[fpc-devel] Problem with Now() and time changed by ntpd
Marco van de Voort
marcov at stack.nl
Wed Nov 2 11:48:51 CET 2011
In our previous episode, Jonas Maebe said:
> Anyway: a function that reports the local time is simply
> the wrong tool for the job if you need a "mostly" monotonic timer that
> you can query at a high frequency. It may work (and apparently it does
> for you), but instating a plugin architecture just to be able to keep
> using it for that purpose is the wrong approach as far as I am
> concerned.
True, but as said a very common abuse. Oh, and btw, I forgot, I update a
clock on my app once a second too (which is not that strange for
systems that run fullscreen).
Note again that my apps are not in FPC, and could be easily changed. They are
just meant as illustrations of very common use (and thus of the number of
support issues you can expect when sb after a lot of debugging finds out
that the system reacts differently, *JUST* like the issue that initiated
this thread)
> And even if it is eventually transformed into a pluggable API, fixing
> it now does not require this plug-in architecture to exist, nor does
> fixing it make it harder to transform it into a pluggable API
> afterwards.
That kind of quick and dirty mentality and pooh,poohing away sideeffects
(like a noticably slower gettime) without a way to override it is exactly
what I'm afraid of.
> > But harddisk latency can easily be in the half a second to second magnitude
> > (and then I don't even count spindowns, and am I accessing directories that
> > I continously access).
>
> If you are stat'ing that file for changes all the time, either the
> result will be cached or the hard drive won't spin down.
So this would make FPC apps that use gettime a lot not very eco friendly :-)
> And stat'ing
> a file will not take half a second when done repeatedly.
On average or _always_. Big difference. I'm talking about worst case times,
not average times.
> > In Delphi, for timing of short intervals, typically queryperformance counter
> > + family is used, but iirc these can't measure longer intervals and are very
> > imprecise the too (since the CPU frequency might change)
>
> For longer intervals you can use gettickcount/gettickcount64 on
> Windows and fpgettimeofday on Unix. I'm not opposed at all to add some
> kind of extra "return a monotonic clock value" function somewhere.
(I'm not sure btw if monotonic is the right term for getticks like
solutions. Afaik it is used more for clocks that never go back, e.g. that
handle setting clock back by running slower for a while)
> > In our previous episode, Jonas Maebe said:
> >> If you are in a case where you do want a high precision timer that is only
> >> adjusted once to the system's timezone (namely when the program was
> >> started), then I think it is quite reasonable if the RTL does not provide
> >> such functionality in a standard call.
> >
> > Not entirely related to the discussion,
>
> It is related as far as I am concerned, because the above is how Now()

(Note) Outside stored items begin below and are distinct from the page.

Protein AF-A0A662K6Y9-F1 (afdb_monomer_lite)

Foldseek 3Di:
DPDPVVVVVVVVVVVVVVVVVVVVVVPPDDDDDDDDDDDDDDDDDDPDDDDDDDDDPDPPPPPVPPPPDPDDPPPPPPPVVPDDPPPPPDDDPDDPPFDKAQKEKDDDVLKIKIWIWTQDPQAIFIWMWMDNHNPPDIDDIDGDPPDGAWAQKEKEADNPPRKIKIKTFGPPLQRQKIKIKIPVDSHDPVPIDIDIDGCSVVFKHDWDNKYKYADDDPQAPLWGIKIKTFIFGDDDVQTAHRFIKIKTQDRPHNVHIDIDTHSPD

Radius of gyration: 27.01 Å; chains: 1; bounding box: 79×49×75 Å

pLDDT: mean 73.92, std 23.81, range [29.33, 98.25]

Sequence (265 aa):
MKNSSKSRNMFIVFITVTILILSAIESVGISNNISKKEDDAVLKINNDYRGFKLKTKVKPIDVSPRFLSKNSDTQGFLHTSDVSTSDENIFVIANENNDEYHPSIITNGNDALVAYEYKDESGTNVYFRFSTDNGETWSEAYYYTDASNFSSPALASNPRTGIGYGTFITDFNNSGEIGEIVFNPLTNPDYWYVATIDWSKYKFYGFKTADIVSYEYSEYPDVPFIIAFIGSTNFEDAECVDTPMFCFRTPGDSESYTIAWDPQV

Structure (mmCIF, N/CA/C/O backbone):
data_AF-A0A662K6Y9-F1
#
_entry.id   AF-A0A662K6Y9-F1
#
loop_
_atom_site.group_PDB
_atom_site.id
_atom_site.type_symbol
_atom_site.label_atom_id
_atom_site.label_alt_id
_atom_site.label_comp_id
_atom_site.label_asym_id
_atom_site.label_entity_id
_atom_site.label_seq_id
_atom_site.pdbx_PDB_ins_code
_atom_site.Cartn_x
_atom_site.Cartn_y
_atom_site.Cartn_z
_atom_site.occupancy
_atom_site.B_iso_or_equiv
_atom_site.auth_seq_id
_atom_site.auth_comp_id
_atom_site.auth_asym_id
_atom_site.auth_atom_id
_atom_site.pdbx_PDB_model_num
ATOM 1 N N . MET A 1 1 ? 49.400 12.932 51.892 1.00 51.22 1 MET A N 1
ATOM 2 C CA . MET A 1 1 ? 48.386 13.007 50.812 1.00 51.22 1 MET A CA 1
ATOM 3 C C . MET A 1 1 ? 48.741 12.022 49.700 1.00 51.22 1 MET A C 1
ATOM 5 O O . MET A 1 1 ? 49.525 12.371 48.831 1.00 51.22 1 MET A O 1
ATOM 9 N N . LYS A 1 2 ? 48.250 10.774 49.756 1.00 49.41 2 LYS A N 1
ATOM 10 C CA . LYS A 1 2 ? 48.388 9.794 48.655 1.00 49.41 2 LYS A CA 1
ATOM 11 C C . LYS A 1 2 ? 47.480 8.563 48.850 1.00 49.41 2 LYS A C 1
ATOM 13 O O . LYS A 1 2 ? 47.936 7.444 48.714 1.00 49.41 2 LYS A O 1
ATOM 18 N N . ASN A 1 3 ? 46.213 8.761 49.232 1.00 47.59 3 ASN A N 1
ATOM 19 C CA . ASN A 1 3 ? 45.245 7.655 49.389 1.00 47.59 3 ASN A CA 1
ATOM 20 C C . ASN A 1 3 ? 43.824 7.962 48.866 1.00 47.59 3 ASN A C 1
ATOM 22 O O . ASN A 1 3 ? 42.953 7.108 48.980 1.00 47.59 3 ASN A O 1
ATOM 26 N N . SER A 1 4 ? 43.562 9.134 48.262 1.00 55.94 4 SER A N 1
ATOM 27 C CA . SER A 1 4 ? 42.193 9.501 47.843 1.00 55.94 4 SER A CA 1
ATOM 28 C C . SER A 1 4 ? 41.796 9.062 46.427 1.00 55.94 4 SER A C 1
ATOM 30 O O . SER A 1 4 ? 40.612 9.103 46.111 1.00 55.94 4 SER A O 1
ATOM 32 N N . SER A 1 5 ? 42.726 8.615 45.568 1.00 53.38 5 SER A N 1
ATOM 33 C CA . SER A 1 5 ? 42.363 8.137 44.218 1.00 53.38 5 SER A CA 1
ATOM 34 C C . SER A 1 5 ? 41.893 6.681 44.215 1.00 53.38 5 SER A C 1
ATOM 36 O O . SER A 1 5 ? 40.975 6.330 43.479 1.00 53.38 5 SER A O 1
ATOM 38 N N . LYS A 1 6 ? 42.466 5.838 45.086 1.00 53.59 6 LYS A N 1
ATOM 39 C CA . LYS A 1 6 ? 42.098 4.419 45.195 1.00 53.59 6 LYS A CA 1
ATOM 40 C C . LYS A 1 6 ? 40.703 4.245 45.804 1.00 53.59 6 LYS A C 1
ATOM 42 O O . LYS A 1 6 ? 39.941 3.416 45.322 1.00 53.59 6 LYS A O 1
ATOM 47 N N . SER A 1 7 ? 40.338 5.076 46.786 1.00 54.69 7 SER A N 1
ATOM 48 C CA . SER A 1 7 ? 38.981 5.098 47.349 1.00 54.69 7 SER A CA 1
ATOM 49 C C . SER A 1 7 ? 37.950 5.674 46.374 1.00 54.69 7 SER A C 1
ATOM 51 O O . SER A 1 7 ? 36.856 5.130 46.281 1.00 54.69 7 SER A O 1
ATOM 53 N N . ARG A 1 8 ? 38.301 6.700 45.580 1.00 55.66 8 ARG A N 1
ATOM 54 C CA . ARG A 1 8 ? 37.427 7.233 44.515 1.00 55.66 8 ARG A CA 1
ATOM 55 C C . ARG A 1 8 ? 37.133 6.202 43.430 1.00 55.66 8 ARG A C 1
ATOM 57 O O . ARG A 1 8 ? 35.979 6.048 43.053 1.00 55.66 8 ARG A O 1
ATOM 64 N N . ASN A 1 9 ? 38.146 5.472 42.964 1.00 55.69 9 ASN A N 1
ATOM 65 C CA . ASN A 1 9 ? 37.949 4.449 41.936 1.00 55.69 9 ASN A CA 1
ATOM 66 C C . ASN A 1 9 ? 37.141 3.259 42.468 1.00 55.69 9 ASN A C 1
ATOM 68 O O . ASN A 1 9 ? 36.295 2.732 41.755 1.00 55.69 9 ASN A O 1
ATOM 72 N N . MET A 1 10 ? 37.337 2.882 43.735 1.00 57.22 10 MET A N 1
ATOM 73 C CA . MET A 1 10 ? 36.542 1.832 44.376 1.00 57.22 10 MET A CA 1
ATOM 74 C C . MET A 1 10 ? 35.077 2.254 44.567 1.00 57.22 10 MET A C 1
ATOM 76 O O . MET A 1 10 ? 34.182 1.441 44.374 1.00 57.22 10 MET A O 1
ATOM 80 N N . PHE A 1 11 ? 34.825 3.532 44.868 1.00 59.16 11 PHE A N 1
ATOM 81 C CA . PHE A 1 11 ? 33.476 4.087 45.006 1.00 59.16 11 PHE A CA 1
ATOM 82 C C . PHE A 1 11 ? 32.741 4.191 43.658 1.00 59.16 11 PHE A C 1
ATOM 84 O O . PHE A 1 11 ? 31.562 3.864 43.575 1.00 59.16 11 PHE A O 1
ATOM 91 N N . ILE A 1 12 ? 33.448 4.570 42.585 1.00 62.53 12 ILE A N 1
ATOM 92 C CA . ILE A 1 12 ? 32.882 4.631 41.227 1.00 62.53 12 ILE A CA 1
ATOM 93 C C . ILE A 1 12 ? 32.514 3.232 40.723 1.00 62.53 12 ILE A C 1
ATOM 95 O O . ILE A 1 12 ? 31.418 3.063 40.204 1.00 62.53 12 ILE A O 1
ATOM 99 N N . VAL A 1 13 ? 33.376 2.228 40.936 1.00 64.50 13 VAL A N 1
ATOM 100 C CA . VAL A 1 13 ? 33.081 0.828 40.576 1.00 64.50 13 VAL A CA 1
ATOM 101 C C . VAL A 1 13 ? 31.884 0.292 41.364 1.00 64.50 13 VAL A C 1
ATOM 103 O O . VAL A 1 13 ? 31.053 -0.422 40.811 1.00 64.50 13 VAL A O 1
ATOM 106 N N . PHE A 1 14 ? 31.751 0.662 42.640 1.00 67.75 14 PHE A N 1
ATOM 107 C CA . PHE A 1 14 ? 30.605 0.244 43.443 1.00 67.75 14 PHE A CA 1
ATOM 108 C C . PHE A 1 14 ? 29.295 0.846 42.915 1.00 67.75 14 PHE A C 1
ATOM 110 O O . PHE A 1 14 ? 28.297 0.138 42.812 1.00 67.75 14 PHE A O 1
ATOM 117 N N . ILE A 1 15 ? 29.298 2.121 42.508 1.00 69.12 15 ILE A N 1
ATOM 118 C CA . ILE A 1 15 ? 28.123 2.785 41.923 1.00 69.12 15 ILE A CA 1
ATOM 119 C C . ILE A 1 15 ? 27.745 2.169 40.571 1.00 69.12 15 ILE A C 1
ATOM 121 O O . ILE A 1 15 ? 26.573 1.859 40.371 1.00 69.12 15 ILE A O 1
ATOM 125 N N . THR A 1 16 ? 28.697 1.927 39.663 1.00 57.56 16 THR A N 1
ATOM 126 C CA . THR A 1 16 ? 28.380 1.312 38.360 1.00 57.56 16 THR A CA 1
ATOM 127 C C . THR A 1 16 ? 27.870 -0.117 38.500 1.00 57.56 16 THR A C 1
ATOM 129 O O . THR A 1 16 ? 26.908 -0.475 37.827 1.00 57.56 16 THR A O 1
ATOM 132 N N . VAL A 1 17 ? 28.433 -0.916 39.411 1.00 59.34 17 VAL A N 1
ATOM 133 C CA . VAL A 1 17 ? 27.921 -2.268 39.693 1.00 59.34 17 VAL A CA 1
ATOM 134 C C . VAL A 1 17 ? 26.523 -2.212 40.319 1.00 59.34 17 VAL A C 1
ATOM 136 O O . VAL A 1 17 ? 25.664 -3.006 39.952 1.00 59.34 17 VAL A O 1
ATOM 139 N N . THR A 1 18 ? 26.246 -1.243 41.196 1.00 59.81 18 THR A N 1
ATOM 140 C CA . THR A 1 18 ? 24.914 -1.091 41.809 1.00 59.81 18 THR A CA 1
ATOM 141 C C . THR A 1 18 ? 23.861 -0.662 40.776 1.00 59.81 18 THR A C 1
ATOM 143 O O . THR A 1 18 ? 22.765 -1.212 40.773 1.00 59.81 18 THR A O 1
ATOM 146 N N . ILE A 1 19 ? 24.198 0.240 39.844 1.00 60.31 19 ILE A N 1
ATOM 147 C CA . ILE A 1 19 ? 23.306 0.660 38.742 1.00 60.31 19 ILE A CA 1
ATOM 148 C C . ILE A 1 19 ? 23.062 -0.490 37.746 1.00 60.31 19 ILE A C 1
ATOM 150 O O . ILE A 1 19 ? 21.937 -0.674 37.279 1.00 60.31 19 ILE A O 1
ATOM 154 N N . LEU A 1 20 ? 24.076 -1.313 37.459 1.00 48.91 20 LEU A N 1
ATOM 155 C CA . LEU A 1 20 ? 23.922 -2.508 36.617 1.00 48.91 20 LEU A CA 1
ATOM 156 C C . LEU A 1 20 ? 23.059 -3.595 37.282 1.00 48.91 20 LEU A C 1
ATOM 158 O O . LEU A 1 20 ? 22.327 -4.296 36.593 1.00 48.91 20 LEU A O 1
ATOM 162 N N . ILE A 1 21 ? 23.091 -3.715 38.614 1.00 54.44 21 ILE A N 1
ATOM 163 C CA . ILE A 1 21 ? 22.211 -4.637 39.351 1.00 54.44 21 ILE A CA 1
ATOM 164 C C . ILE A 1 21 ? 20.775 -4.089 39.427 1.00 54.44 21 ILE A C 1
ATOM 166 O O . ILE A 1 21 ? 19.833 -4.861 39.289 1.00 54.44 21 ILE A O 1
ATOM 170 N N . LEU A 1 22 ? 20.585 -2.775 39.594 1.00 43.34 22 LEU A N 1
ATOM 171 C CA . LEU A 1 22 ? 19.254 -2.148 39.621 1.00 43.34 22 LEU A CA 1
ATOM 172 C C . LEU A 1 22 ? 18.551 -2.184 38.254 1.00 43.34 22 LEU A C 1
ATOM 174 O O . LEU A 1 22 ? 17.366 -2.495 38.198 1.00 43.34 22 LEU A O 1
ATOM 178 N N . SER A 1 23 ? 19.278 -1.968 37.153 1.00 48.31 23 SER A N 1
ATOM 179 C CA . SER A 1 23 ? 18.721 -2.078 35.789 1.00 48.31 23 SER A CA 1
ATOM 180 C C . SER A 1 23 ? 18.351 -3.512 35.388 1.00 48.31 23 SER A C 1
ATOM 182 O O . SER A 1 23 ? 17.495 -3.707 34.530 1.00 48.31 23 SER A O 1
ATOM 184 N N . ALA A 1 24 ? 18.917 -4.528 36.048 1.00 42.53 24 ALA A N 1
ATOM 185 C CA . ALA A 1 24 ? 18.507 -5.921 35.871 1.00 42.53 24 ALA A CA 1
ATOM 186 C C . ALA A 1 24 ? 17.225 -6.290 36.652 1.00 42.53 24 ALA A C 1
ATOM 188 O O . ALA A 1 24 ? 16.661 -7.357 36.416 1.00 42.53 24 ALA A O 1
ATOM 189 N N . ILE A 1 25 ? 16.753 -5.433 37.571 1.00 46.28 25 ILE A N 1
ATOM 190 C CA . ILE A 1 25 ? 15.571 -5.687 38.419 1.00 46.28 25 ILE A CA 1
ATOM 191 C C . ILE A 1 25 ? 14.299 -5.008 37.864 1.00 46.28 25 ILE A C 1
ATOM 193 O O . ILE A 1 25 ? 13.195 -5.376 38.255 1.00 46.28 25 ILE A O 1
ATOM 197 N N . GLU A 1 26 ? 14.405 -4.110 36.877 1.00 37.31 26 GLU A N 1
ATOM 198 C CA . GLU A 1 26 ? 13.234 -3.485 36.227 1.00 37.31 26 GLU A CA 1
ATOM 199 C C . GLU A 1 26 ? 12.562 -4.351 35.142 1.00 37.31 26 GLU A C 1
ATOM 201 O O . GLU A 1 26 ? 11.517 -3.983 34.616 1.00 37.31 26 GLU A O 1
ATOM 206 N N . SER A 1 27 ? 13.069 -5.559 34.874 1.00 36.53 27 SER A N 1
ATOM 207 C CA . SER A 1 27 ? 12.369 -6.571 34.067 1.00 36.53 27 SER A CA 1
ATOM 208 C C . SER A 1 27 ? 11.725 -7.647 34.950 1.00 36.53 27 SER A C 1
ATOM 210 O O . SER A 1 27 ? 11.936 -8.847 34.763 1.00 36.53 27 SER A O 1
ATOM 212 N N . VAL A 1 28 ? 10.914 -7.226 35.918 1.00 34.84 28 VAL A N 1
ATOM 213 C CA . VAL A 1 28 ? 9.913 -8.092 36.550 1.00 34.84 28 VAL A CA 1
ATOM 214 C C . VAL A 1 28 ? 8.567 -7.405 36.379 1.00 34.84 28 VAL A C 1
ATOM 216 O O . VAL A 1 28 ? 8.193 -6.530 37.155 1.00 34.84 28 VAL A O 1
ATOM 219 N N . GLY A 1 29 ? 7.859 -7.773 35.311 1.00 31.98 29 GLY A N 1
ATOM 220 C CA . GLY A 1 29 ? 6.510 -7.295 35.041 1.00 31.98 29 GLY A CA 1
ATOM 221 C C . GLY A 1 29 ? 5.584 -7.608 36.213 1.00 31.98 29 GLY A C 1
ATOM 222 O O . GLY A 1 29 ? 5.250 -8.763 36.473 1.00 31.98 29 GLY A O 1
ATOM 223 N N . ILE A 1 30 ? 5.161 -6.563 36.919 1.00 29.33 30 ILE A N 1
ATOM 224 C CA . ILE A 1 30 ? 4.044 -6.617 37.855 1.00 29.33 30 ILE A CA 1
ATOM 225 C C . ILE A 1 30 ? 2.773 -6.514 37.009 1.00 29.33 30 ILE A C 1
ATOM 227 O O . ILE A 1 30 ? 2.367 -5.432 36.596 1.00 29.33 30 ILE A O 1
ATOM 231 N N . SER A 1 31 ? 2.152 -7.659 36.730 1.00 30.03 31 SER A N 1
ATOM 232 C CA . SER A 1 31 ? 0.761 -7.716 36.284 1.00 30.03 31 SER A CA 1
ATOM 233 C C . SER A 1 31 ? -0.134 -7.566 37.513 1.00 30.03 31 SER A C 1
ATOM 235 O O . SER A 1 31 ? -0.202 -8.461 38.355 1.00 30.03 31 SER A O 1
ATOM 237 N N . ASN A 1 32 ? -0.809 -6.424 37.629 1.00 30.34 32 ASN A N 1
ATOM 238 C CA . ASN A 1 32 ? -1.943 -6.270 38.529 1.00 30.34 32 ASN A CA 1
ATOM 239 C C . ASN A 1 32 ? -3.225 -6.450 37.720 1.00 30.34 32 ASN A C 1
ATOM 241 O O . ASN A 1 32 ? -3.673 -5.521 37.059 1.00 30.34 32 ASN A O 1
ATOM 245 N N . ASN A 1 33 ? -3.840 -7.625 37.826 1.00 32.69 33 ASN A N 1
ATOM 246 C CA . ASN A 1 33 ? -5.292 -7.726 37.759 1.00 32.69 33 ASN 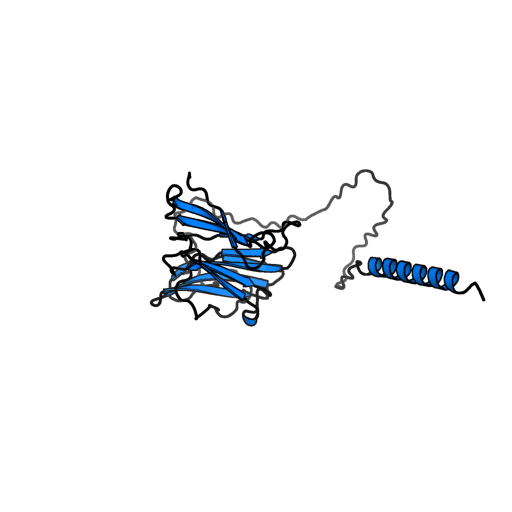A CA 1
ATOM 247 C C . ASN A 1 33 ? -5.771 -8.790 38.747 1.00 32.69 33 ASN A C 1
ATOM 249 O O . ASN A 1 33 ? -5.539 -9.987 38.593 1.00 32.69 33 ASN A O 1
ATOM 253 N N . ILE A 1 34 ? -6.420 -8.316 39.809 1.00 33.22 34 ILE A N 1
ATOM 254 C CA . ILE A 1 34 ? -7.099 -9.140 40.801 1.00 33.22 34 ILE A CA 1
ATOM 255 C C . ILE A 1 34 ? -8.489 -9.471 40.256 1.00 33.22 34 ILE A C 1
ATOM 257 O O . ILE A 1 34 ? -9.322 -8.583 40.112 1.00 33.22 34 ILE A O 1
ATOM 261 N N . SER A 1 35 ? -8.798 -10.758 40.115 1.00 29.69 35 SER A N 1
ATOM 262 C CA . SER A 1 35 ? -10.070 -11.267 40.630 1.00 29.69 35 SER A CA 1
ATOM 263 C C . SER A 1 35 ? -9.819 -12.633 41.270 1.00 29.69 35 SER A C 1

> currently works on Unix and as far as I understand, you don't want it
> to be fixed using a straightforward stat/update check because that may
> reduce the performance/rate properties of that call.
I meant that wrt compatibility, since such solution requires an audit of all
gettime use, and worse awareness. On the other hand I'm not as insensitive
to the "time should be correct" arguments as people think I am.
Such code change solution would be like having said "monitor timezone info
yourself and update unixutils.tzsecond if you see changes" to Zeljko. The
trouble when porting is that you must first find the problem before you can
fix it. Argueing that the fix is easy is futile in such case, since
diagnosing the problem out is nearly always magnitudes more work (and trouble)
Minimizing that is one of the things compatibility is about. More
importantly, the various requirements don't bite eachother, except that a
proper solution might require some more functionality in the core set (hence
plugin route).
> > but I don't see that at all. There
> > is a reason why libc has monotonous time functions.
>
> Yes, but they are presumably not based on timezone information because
> that inherently defeats the monotonic property.
I'm not sure. (see "monotonic" remarks above).